Routing is not only “what intent”. The plan can also say “I need a concrete target”. That is how we decide between a useful answer and a polite disambiguation prompt.

5. Fast paths for the questions that are not really semantic

Some questions should not hit the generic semantic pipeline at all.

Two examples that are implemented as fast paths today:

  • overview: “describe this workspace” when graph_data is available
  • cross-workspace coverage and relationship queries when workspace_id is provided

For our Waiter/Kitchen question, the intent is coverage. If the workspace has a stored graph, the API builds an enumerate_context describing upstream endpoints and which ones appear to be missing.

This is intentionally best-effort. It depends on resolved cross-workspace links and outbound HTTP calls.

6. Semantic retrieval always runs (sessions and findings)

Even if you asked a graph question, the endpoint still retrieves similar sessions and similar findings.

This serves two purposes:

  • give a default answer shape for “how is this doing” style questions
  • provide supporting evidence alongside a graph slice

Filters can come from a few places:

  • workspace scope
  • language/framework hints
  • concept-derived rule patterns (“error handling”, “timeout”, “sql injection”)

When a query is broad and not concept-targeted, the API diversifies findings by rule type (to avoid returning ten copies of the same pattern).

When a query is concept-targeted, it does not diversify. If you asked about timeouts, you usually want the timeouts.

7. A small UX trap: “show me issues in X” means “filter by file”

Users often ask:

“Show me the issues in auth.py”

That reads like semantic search, but the intended action is usually a file filter. The API has an explicit file-scoped fallback for queries that mention a file and words like “risks” or “issues”.

It will override the generic semantic results and return findings for that file token from the latest session.

8. Graph slices, flow paths, and SLOs

When the intent calls for structure, the API attempts structural retrieval:

  • usage, impact, dependencies, centrality: use the stored graph
  • flow: prefer client-provided graph_data, fall back to stored graph
  • observability: prefer client-provided SLO nodes, fall back to stored graph SLO data
  • enumerate: can be built from client graph

If the target cannot be resolved, the response contains disambiguation tokens you can paste into a follow-up query.

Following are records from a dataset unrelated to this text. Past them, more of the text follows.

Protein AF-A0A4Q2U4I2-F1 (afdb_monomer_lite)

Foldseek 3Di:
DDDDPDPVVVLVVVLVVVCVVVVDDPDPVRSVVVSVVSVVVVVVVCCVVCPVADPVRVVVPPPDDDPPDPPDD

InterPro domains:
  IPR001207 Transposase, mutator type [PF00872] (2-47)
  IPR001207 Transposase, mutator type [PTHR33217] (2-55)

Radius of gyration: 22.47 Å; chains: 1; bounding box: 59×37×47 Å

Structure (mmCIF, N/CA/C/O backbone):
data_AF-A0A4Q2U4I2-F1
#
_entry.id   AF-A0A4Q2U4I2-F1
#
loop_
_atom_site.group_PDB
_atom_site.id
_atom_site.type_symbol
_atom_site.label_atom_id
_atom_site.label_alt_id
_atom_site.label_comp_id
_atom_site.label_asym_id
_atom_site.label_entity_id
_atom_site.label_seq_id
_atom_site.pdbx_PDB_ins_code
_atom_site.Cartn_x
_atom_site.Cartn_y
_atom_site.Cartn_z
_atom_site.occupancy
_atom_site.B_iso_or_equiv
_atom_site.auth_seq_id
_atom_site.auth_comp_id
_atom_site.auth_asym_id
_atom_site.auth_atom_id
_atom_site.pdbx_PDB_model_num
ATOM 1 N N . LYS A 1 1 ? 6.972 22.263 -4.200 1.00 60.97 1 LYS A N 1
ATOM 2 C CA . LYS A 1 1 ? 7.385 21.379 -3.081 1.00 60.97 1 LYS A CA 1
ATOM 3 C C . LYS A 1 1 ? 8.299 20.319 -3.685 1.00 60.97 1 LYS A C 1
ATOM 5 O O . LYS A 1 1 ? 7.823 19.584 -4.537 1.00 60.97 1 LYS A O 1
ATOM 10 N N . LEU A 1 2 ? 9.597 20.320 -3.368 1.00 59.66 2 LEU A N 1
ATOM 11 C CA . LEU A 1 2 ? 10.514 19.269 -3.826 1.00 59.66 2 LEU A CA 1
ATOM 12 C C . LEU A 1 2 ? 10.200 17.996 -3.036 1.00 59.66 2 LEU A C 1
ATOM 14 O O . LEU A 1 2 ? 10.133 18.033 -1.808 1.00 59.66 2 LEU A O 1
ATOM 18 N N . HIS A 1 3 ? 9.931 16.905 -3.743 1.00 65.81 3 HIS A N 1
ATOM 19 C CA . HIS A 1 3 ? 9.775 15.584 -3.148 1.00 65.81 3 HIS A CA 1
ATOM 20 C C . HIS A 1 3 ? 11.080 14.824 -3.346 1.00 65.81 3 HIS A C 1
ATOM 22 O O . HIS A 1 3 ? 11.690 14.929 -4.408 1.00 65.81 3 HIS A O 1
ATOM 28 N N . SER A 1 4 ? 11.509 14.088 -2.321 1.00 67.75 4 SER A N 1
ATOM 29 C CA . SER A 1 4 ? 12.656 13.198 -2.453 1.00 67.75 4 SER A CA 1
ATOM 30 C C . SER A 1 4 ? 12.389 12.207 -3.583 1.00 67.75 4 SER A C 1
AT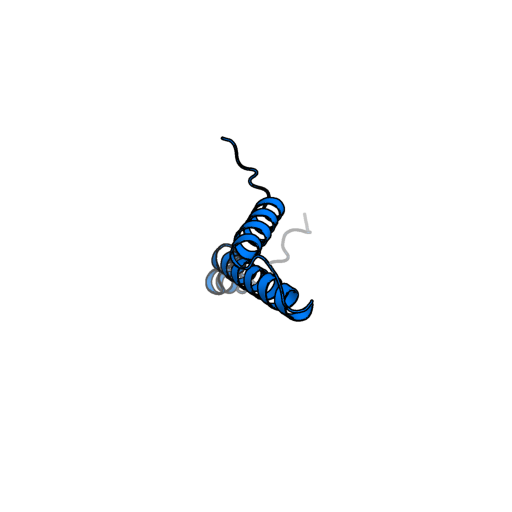OM 32 O O . SER A 1 4 ? 11.318 11.600 -3.648 1.00 67.75 4 SER A O 1
ATOM 34 N N . THR A 1 5 ? 13.356 12.063 -4.485 1.00 76.31 5 THR A N 1
ATOM 35 C CA . THR A 1 5 ? 13.355 11.022 -5.518 1.00 76.31 5 THR A CA 1
ATOM 36 C C . THR A 1 5 ? 13.812 9.677 -4.953 1.00 76.31 5 THR A C 1
ATOM 38 O O . THR A 1 5 ? 13.855 8.697 -5.691 1.00 76.31 5 THR A O 1
ATOM 41 N N . ASN A 1 6 ? 14.130 9.611 -3.651 1.00 87.25 6 ASN A N 1
ATOM 42 C CA . ASN A 1 6 ? 14.539 8.391 -2.976 1.00 87.25 6 ASN A CA 1
ATOM 43 C C . ASN A 1 6 ? 13.381 7.370 -2.952 1.00 87.25 6 ASN A C 1
ATOM 45 O O . ASN A 1 6 ? 12.353 7.618 -2.306 1.00 87.25 6 ASN A O 1
ATOM 49 N N . PRO A 1 7 ? 13.542 6.198 -3.593 1.00 84.62 7 PRO A N 1
ATOM 50 C CA . PRO A 1 7 ? 12.513 5.162 -3.624 1.00 84.62 7 PRO A CA 1
ATOM 51 C C . PRO A 1 7 ? 12.064 4.696 -2.233 1.00 84.62 7 PRO A C 1
ATOM 53 O O . PRO A 1 7 ? 10.881 4.414 -2.040 1.00 84.62 7 PRO A O 1
ATOM 56 N N . ILE A 1 8 ? 12.972 4.675 -1.251 1.00 90.31 8 ILE A N 1
ATOM 57 C CA . ILE A 1 8 ? 12.671 4.237 0.121 1.00 90.31 8 ILE A CA 1
ATOM 58 C C . ILE A 1 8 ? 11.728 5.224 0.813 1.00 90.31 8 ILE A C 1
ATOM 60 O O . ILE A 1 8 ? 10.774 4.821 1.478 1.00 90.31 8 ILE A O 1
ATOM 64 N N . GLU A 1 9 ? 11.947 6.528 0.642 1.00 92.06 9 GLU A N 1
ATOM 65 C CA . GLU A 1 9 ? 11.061 7.544 1.219 1.00 92.06 9 GLU A CA 1
ATOM 66 C C . GLU A 1 9 ? 9.664 7.494 0.596 1.00 92.06 9 GLU A C 1
ATOM 68 O O . GLU A 1 9 ? 8.664 7.622 1.310 1.00 92.06 9 GLU A O 1
ATOM 73 N N . ARG A 1 10 ? 9.583 7.252 -0.721 1.00 91.12 10 ARG A N 1
ATOM 74 C CA . ARG A 1 10 ? 8.311 7.066 -1.432 1.00 91.12 10 ARG A CA 1
ATOM 75 C C . ARG A 1 10 ? 7.555 5.853 -0.892 1.00 91.12 10 ARG A C 1
ATOM 77 O O . ARG A 1 10 ? 6.381 5.983 -0.550 1.00 91.12 10 ARG A O 1
ATOM 84 N N . LEU A 1 11 ? 8.236 4.716 -0.752 1.00 93.31 11 LEU A N 1
ATOM 85 C CA . LEU A 1 11 ? 7.661 3.491 -0.199 1.00 93.31 11 LEU A CA 1
ATOM 86 C C . LEU A 1 11 ? 7.153 3.704 1.235 1.00 93.31 11 LEU A C 1
ATOM 88 O O . LEU A 1 11 ? 6.006 3.386 1.538 1.00 93.31 11 LEU A O 1
ATOM 92 N N . ASN A 1 12 ? 7.958 4.324 2.102 1.00 94.31 12 ASN A N 1
ATOM 93 C CA . ASN A 1 12 ? 7.570 4.607 3.487 1.00 94.31 12 ASN A CA 1
ATOM 94 C C . ASN A 1 12 ? 6.349 5.531 3.584 1.00 94.31 12 ASN A C 1
ATOM 96 O O . ASN A 1 12 ? 5.511 5.371 4.473 1.00 94.31 12 ASN A O 1
ATOM 100 N N . LYS A 1 13 ? 6.234 6.508 2.679 1.00 94.88 13 LYS A N 1
ATOM 101 C CA . LYS A 1 13 ? 5.063 7.386 2.609 1.00 94.88 13 LYS A CA 1
ATOM 102 C C . LYS A 1 13 ? 3.807 6.618 2.196 1.00 94.88 13 LYS A C 1
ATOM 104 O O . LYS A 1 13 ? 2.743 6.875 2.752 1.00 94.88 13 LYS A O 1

9. Graph enrichment: findings from dependent files

When an impact or usage slice returns a set of dependent files, the API can pull findings for those files and attach them as additional context.

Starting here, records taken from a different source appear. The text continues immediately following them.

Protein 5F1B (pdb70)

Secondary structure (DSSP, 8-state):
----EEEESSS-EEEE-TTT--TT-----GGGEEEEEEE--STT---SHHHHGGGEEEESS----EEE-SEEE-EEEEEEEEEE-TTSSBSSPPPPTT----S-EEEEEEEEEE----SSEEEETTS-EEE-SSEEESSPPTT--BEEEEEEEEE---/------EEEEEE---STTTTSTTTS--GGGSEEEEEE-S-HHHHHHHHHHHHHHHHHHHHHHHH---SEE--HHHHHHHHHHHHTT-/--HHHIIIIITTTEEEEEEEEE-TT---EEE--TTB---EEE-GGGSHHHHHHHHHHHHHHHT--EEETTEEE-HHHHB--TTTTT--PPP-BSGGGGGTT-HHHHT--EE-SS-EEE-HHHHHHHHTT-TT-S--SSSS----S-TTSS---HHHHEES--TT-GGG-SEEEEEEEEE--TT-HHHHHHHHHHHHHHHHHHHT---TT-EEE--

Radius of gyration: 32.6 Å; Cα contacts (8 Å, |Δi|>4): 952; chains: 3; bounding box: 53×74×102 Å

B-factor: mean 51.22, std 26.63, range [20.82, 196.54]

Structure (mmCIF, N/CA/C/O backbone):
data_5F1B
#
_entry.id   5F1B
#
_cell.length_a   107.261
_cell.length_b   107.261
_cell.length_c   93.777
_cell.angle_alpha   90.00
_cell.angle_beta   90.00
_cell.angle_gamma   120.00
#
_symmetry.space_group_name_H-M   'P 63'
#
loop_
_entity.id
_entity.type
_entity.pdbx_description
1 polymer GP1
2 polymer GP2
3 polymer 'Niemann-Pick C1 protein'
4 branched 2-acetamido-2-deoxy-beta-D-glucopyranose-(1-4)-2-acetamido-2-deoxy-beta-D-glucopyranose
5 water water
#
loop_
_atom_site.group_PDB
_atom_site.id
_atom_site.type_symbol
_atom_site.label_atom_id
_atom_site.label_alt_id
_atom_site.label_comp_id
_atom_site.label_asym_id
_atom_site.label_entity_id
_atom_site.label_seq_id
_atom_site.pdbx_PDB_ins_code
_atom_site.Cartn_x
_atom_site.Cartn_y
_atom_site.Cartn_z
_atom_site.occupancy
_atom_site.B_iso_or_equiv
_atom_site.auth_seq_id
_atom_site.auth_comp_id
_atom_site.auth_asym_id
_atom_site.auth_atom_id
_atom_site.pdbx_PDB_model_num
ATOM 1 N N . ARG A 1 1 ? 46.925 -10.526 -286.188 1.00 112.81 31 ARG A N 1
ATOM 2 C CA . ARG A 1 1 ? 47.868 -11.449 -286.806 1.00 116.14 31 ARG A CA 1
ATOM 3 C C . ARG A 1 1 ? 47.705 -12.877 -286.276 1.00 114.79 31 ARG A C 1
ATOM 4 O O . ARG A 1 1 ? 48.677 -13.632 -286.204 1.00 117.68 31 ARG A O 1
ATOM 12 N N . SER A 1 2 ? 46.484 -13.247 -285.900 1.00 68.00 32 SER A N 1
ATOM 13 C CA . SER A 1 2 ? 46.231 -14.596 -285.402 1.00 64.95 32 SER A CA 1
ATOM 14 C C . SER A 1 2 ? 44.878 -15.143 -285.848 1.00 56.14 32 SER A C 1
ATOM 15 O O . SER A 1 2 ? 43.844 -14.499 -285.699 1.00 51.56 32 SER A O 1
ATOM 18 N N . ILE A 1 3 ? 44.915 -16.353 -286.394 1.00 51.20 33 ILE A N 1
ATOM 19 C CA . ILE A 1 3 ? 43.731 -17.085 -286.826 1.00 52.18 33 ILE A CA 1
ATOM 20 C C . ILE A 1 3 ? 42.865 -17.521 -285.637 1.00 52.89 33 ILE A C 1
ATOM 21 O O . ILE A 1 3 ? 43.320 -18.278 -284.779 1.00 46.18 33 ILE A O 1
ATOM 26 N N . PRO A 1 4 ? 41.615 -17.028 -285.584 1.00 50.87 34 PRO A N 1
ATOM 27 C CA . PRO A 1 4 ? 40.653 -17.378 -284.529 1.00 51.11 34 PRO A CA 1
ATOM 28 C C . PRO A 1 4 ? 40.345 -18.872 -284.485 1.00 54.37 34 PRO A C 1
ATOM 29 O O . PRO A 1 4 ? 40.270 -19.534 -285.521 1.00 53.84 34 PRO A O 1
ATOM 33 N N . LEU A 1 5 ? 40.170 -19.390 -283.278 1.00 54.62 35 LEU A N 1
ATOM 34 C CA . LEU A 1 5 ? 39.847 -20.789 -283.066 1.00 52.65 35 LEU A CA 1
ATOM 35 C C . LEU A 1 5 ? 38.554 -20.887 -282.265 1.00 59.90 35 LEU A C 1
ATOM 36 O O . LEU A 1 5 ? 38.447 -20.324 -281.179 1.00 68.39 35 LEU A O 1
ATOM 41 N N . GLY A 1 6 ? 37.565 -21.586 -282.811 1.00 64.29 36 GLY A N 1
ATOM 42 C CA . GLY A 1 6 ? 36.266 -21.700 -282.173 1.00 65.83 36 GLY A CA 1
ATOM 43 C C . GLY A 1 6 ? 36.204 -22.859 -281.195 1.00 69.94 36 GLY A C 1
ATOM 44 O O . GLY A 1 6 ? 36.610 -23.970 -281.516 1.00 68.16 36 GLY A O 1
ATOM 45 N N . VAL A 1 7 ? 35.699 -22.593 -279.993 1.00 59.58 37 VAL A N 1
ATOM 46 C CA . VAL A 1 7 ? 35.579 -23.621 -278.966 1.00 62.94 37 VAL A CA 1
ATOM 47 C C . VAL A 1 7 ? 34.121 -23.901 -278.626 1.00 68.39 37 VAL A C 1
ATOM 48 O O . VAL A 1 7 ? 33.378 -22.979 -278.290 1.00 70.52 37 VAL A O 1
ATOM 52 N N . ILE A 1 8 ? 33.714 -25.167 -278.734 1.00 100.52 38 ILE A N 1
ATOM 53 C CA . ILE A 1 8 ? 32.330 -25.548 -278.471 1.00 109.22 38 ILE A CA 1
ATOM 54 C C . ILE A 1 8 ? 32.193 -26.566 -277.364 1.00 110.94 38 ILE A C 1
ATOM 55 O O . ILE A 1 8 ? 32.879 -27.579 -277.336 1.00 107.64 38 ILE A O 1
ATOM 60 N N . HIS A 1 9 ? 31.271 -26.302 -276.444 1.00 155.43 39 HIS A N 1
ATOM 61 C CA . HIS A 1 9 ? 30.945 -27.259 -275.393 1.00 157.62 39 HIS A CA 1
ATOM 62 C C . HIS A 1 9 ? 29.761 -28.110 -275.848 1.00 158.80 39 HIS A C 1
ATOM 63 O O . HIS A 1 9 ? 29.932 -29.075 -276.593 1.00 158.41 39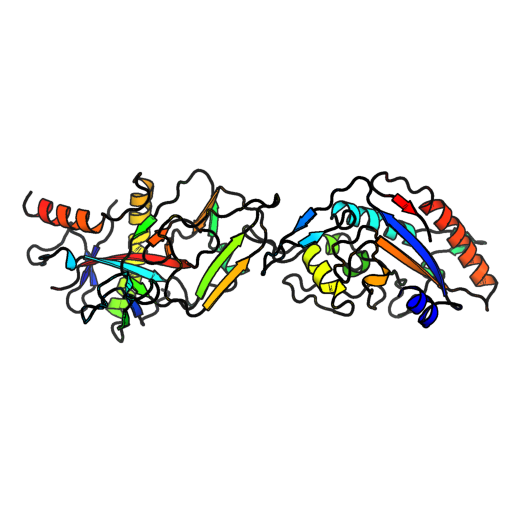 HIS A O 1
ATOM 70 N N . ASN A 1 10 ? 28.562 -27.741 -275.408 1.00 104.05 40 ASN A N 1
ATOM 71 C CA . ASN A 1 10 ? 27.340 -28.369 -275.891 1.00 103.03 40 ASN A CA 1
ATOM 72 C C . ASN A 1 10 ? 26.778 -27.522 -277.024 1.00 105.19 40 ASN A C 1
ATOM 73 O O . ASN A 1 10 ? 26.447 -28.027 -278.096 1.00 102.52 40 ASN A O 1
ATOM 78 N N . SER A 1 11 ? 26.690 -26.222 -276.768 1.00 135.91 41 SER A N 1
ATOM 79 C CA . SER A 1 11 ? 26.329 -25.229 -277.787 1.00 133.30 41 SER A CA 1
ATOM 80 C C . SER A 1 11 ? 26.947 -23.864 -277.526 1.00 134.60 41 SER A C 1
ATOM 81 O O . SER A 1 11 ? 26.479 -22.873 -278.061 1.00 131.23 41 SER A O 1
ATOM 84 N N . VAL A 1 12 ? 27.998 -23.817 -276.710 1.00 140.17 42 VAL A N 1
ATOM 85 C CA . VAL A 1 12 ? 28.606 -22.538 -276.372 1.00 141.40 42 VAL A CA 1
ATOM 86 C C . VAL A 1 12 ? 29.640 -22.288 -277.496 1.00 133.94 42 VAL A C 1
ATOM 87 O O . VAL A 1 12 ? 30.686 -22.971 -277.528 1.00 131.20 42 VAL A O 1
ATOM 91 N N . LEU A 1 13 ? 29.357 -21.417 -278.473 1.00 94.28 43 LEU A N 1
ATOM 92 C CA . LEU A 1 13 ? 30.428 -21.105 -279.403 1.00 87.40 43 LEU A CA 1
ATOM 93 C C . LEU A 1 13 ? 31.085 -19.826 -278.955 1.00 86.83 43 LEU A C 1
ATOM 94 O O . LEU A 1 13 ? 30.600 -18.728 -279.264 1.00 85.30 43 LEU A O 1
ATOM 99 N N . GLN A 1 14 ? 32.213 -19.978 -278.266 1.00 79.63 44 GLN A N 1
ATOM 100 C CA . GLN A 1 14 ? 33.016 -18.825 -277.921 1.00 78.51 44 GLN A CA 1
ATOM 101 C C . GLN A 1 14 ? 34.253 -18.744 -278.795 1.00 73.62 44 GLN A C 1
ATOM 102 O O . GLN A 1 14 ? 35.099 -19.638 -278.801 1.00 70.66 44 GLN A O 1
ATOM 108 N N . VAL A 1 15 ? 34.332 -17.652 -279.542 1.00 92.04 45 VAL A N 1
ATOM 109 C CA . VAL A 1 15 ? 35.495 -17.349 -280.350 1.00 89.23 45 VAL A CA 1
ATOM 110 C C . VAL A 1 15 ? 36.675 -17.049 -279.439 1.00 91.64 45 VAL A C 1
ATOM 111 O O . VAL A 1 15 ? 36.863 -15.921 -278.989 1.00 93.93 45 VAL A O 1
ATOM 115 N N . SER A 1 16 ? 37.452 -18.082 -279.146 1.00 79.37 46 SER A N 1
ATOM 116 C CA . SER A 1 16 ? 38.636 -17.929 -278.321 1.00 85.02 46 SER A CA 1
ATOM 117 C C . SER A 1 16 ? 39.893 -18.158 -279.152 1.00 90.20 46 SER A C 1
ATOM 118 O O . SER A 1 16 ? 39.909 -17.933 -280.365 1.00 79.61 46 SER A O 1
ATOM 121 N N . ASP A 1 17 ? 40.943 -18.600 -278.473 1.00 101.98 47 ASP A N 1
ATOM 122 C CA . ASP A 1 17 ? 42.169 -19.065 -279.103 1.00 101.63 47 ASP A CA 1
ATOM 123 C C . ASP A 1 17 ? 42.951 -19.727 -277.979 1.00 113.61 47 ASP A C 1
ATOM 124 O O . ASP A 1 17 ? 42.419 -19.899 -276.883 1.00 119.13 47 ASP A O 1
ATOM 129 N N . VAL A 1 18 ? 44.201 -20.100 -278.224 1.00 104.61 48 VAL A N 1
ATOM 130 C CA . VAL A 1 18 ? 45.038 -20.611 -277.144 1.00 109.33 48 VAL A CA 1
ATOM 131 C C . VAL A 1 18 ? 45.579 -19.424 -276.332 1.00 114.46 48 VAL A C 1
ATOM 132 O O . VAL A 1 18 ? 46.182 -19.597 -275.270 1.00 111.34 48 VAL A O 1
ATOM 136 N N . ASP A 1 19 ? 45.315 -18.221 -276.848 1.00 141.70 49 ASP A N 1
ATOM 137 C CA . ASP A 1 19 ? 45.538 -16.943 -276.165 1.00 143.26 49 ASP A CA 1
ATOM 138 C C . ASP A 1 19 ? 44.444 -16.690 -275.109 1.00 149.97 49 ASP A C 1
ATOM 139 O O . ASP A 1 19 ? 44.144 -15.547 -274.772 1.00 148.88 49 ASP A O 1
ATOM 144 N N . LYS A 1 20 ? 43.842 -17.766 -274.603 1.00 130.97 50 LYS A N 1
ATOM 145 C CA . LYS A 1 20 ? 42.741 -17.675 -273.646 1.00 134.58 50 LYS A CA 1
ATOM 146 C C . LYS A 1 20 ? 42.321 -19.029 -273.089 1.00 142.72 50 LYS A C 1
ATOM 147 O O . LYS A 1 20 ? 41.888 -19.117 -271.938 1.00 147.97 50 LYS A O 1
ATOM 149 N N . LEU A 1 21 ? 42.448 -20.063 -273.921 1.00 152.56 51 LEU A N 1
ATOM 150 C CA . LEU A 1 21 ? 41.948 -21.403 -273.626 1.00 159.17 51 LEU A CA 1
ATOM 151 C C . LEU A 1 21 ? 42.217 -21.799 -272.186 1.00 164.99 51 LEU A C 1
ATOM 152 O O . LEU A 1 21 ? 43.308 -22.261 -271.851 1.00 169.35 51 LEU A O 1
ATOM 157 N N . VAL A 1 22 ? 41.205 -21.587 -271.349 1.00 147.32 52 VAL A N 1
ATOM 158 C CA . VAL A 1 22 ? 41.306 -21.760 -269.905 1.00 138.12 52 VAL A CA 1
ATOM 159 C C . VAL A 1 22 ? 41.968 -23.073 -269.518 1.00 130.16 52 VAL A C 1
ATOM 160 O O . VAL A 1 22 ? 41.866 -24.068 -270.237 1.00 124.38 52 VAL A O 1
ATOM 162 N N . CYS A 1 23 ? 42.634 -23.070 -268.366 1.00 133.56 53 CYS A N 1
ATOM 163 C CA . CYS A 1 23 ? 43.366 -24.239 -267.887 1.00 127.85 53 CYS A CA 1
ATOM 164 C C . CYS A 1 23 ? 42.411 -25.360 -267.465 1.00 123.42 53 CYS A C 1
ATOM 165 O O . CYS A 1 23 ? 42.830 -26.359 -266.878 1.00 119.33 53 CYS A O 1
ATOM 168 N N . ARG A 1 24 ? 41.128 -25.179 -267.767 1.00 119.60 54 ARG A N 1
ATOM 169 C CA . ARG A 1 24 ? 40.117 -26.206 -267.560 1.00 117.33 54 ARG A CA 1
ATOM 170 C C . ARG A 1 24 ? 39.587 -26.701 -268.901 1.00 114.04 54 ARG A C 1
ATOM 171 O O . ARG A 1 24 ? 38.812 -27.656 -268.959 1.00 108.47 54 ARG A O 1
ATOM 173 N N . ASP A 1 25 ? 40.004 -26.043 -269.980 1.00 108.50 55 ASP A N 1
ATOM 174 C CA . ASP A 1 25 ? 39.589 -26.449 -271.318 1.00 105.32 55 ASP A CA 1
ATOM 175 C C . ASP A 1 25 ? 40.421 -27.638 -271.789 1.00 95.80 55 ASP A C 1
ATOM 176 O O . ASP A 1 25 ? 41.653 -27.618 -271.717 1.00 90.65 55 ASP A O 1
ATOM 181 N N . LYS A 1 26 ? 39.734 -28.671 -272.267 1.00 94.61 56 LYS A N 1
ATOM 182 C CA . LYS A 1 26 ? 40.359 -29.966 -272.516 1.00 89.80 56 LYS A CA 1
ATOM 183 C C . LYS A 1 26 ? 40.609 -30.259 -273.995 1.00 81.10 56 LYS A C 1
ATOM 184 O O . LYS A 1 26 ? 39.670 -30.447 -274.773 1.00 76.59 56 LYS A O 1
ATOM 186 N N . LEU A 1 27 ? 41.886 -30.300 -274.368 1.00 69.24 57 LEU A N 1
ATOM 187 C CA . LEU A 1 27 ? 42.301 -30.773 -275.683 1.00 57.44 57 LEU A CA 1
ATOM 188 C C . LEU A 1 27 ? 43.162 -32.019 -275.510 1.00 53.75 57 LEU A C 1
ATOM 189 O O . LEU A 1 27 ? 44.365 -31.930 -275.263 1.00 58.14 57 LEU A O 1
ATOM 194 N N . SER A 1 28 ? 42.544 -33.185 -275.632 1.00 57.73 58 SER A N 1
ATOM 195 C CA . SER A 1 28 ? 43.228 -34.430 -275.301 1.00 61.84 58 SER A CA 1
ATOM 196 C C . SER A 1 28 ? 43.658 -35.184 -276.547 1.00 58.62 58 SER A C 1
ATOM 197 O O . SER A 1 28 ? 44.435 -36.138 -276.471 1.00 58.77 58 SER A O 1
ATOM 200 N N . SER A 1 29 ? 43.148 -34.761 -277.696 1.00 52.84 59 SER A N 1
ATOM 201 C CA . SER A 1 29 ? 43.512 -35.415 -278.943 1.00 55.97 59 SER A CA 1
ATOM 202 C C . SER A 1 29 ? 43.450 -34.470 -280.131 1.00 51.67 59 SER A C 1
ATOM 203 O O . SER A 1 29 ? 42.644 -33.544 -280.187 1.00 51.11 59 SER A O 1
ATOM 206 N N . THR A 1 30 ? 44.313 -34.716 -281.095 1.00 45.57 60 THR A N 1
ATOM 207 C CA . THR A 1 30 ? 44.335 -33.883 -282.275 1.00 54.12 60 THR A CA 1
ATOM 208 C C . THR A 1 30 ? 43.068 -34.145 -283.119 1.00 54.09 60 THR A C 1
ATOM 209 O O . THR A 1 30 ? 42.687 -33.325 -283.947 1.00 47.97 60 THR A O 1
ATOM 213 N N . ASN A 1 31 ? 42.395 -35.267 -282.863 1.00 61.55 61 ASN A N 1
ATOM 214 C CA . ASN A 1 31 ? 41.115 -35.576 -283.508 1.00 62.89 61 ASN A CA 1
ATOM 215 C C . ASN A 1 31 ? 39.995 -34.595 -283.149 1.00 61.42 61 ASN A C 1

They are marked as coming from dependent files, so an LLM (or a human) can explain why they show up.

A concrete trace: the coverage query

Back to our original question.

Terminal window
unfault ask "On waiter, what endpoints from kitchen are we not calling?" --workspace wks_waiter

What happens:

  1. The API embeds the query.
  2. Routing selects intent coverage.
  3. The endpoint uses the latest stored session with a graph for wks_waiter.
  4. It loads cross-workspace links and outbound HTTP calls.
  5. It returns an enumerate_context summarizing upstream endpoint coverage.

If the stored graph is missing or stale, the response will still include semantic context, plus a hint about what is missing.

Why answers can differ

If two people ask the same question and get slightly different answers, it is usually one of these:

  • freshness: someone ran unfault review after the last refactor
  • fidelity: client graph_data and stored graph do not always match one-to-one
  • routing: low confidence routes may fall back to semantic, which is intentionally broader
  • indexing warmth: embeddings are generated lazily and may not exist for older sessions yet

When an answer feels off, the fix is boring but reliable: run unfault review again.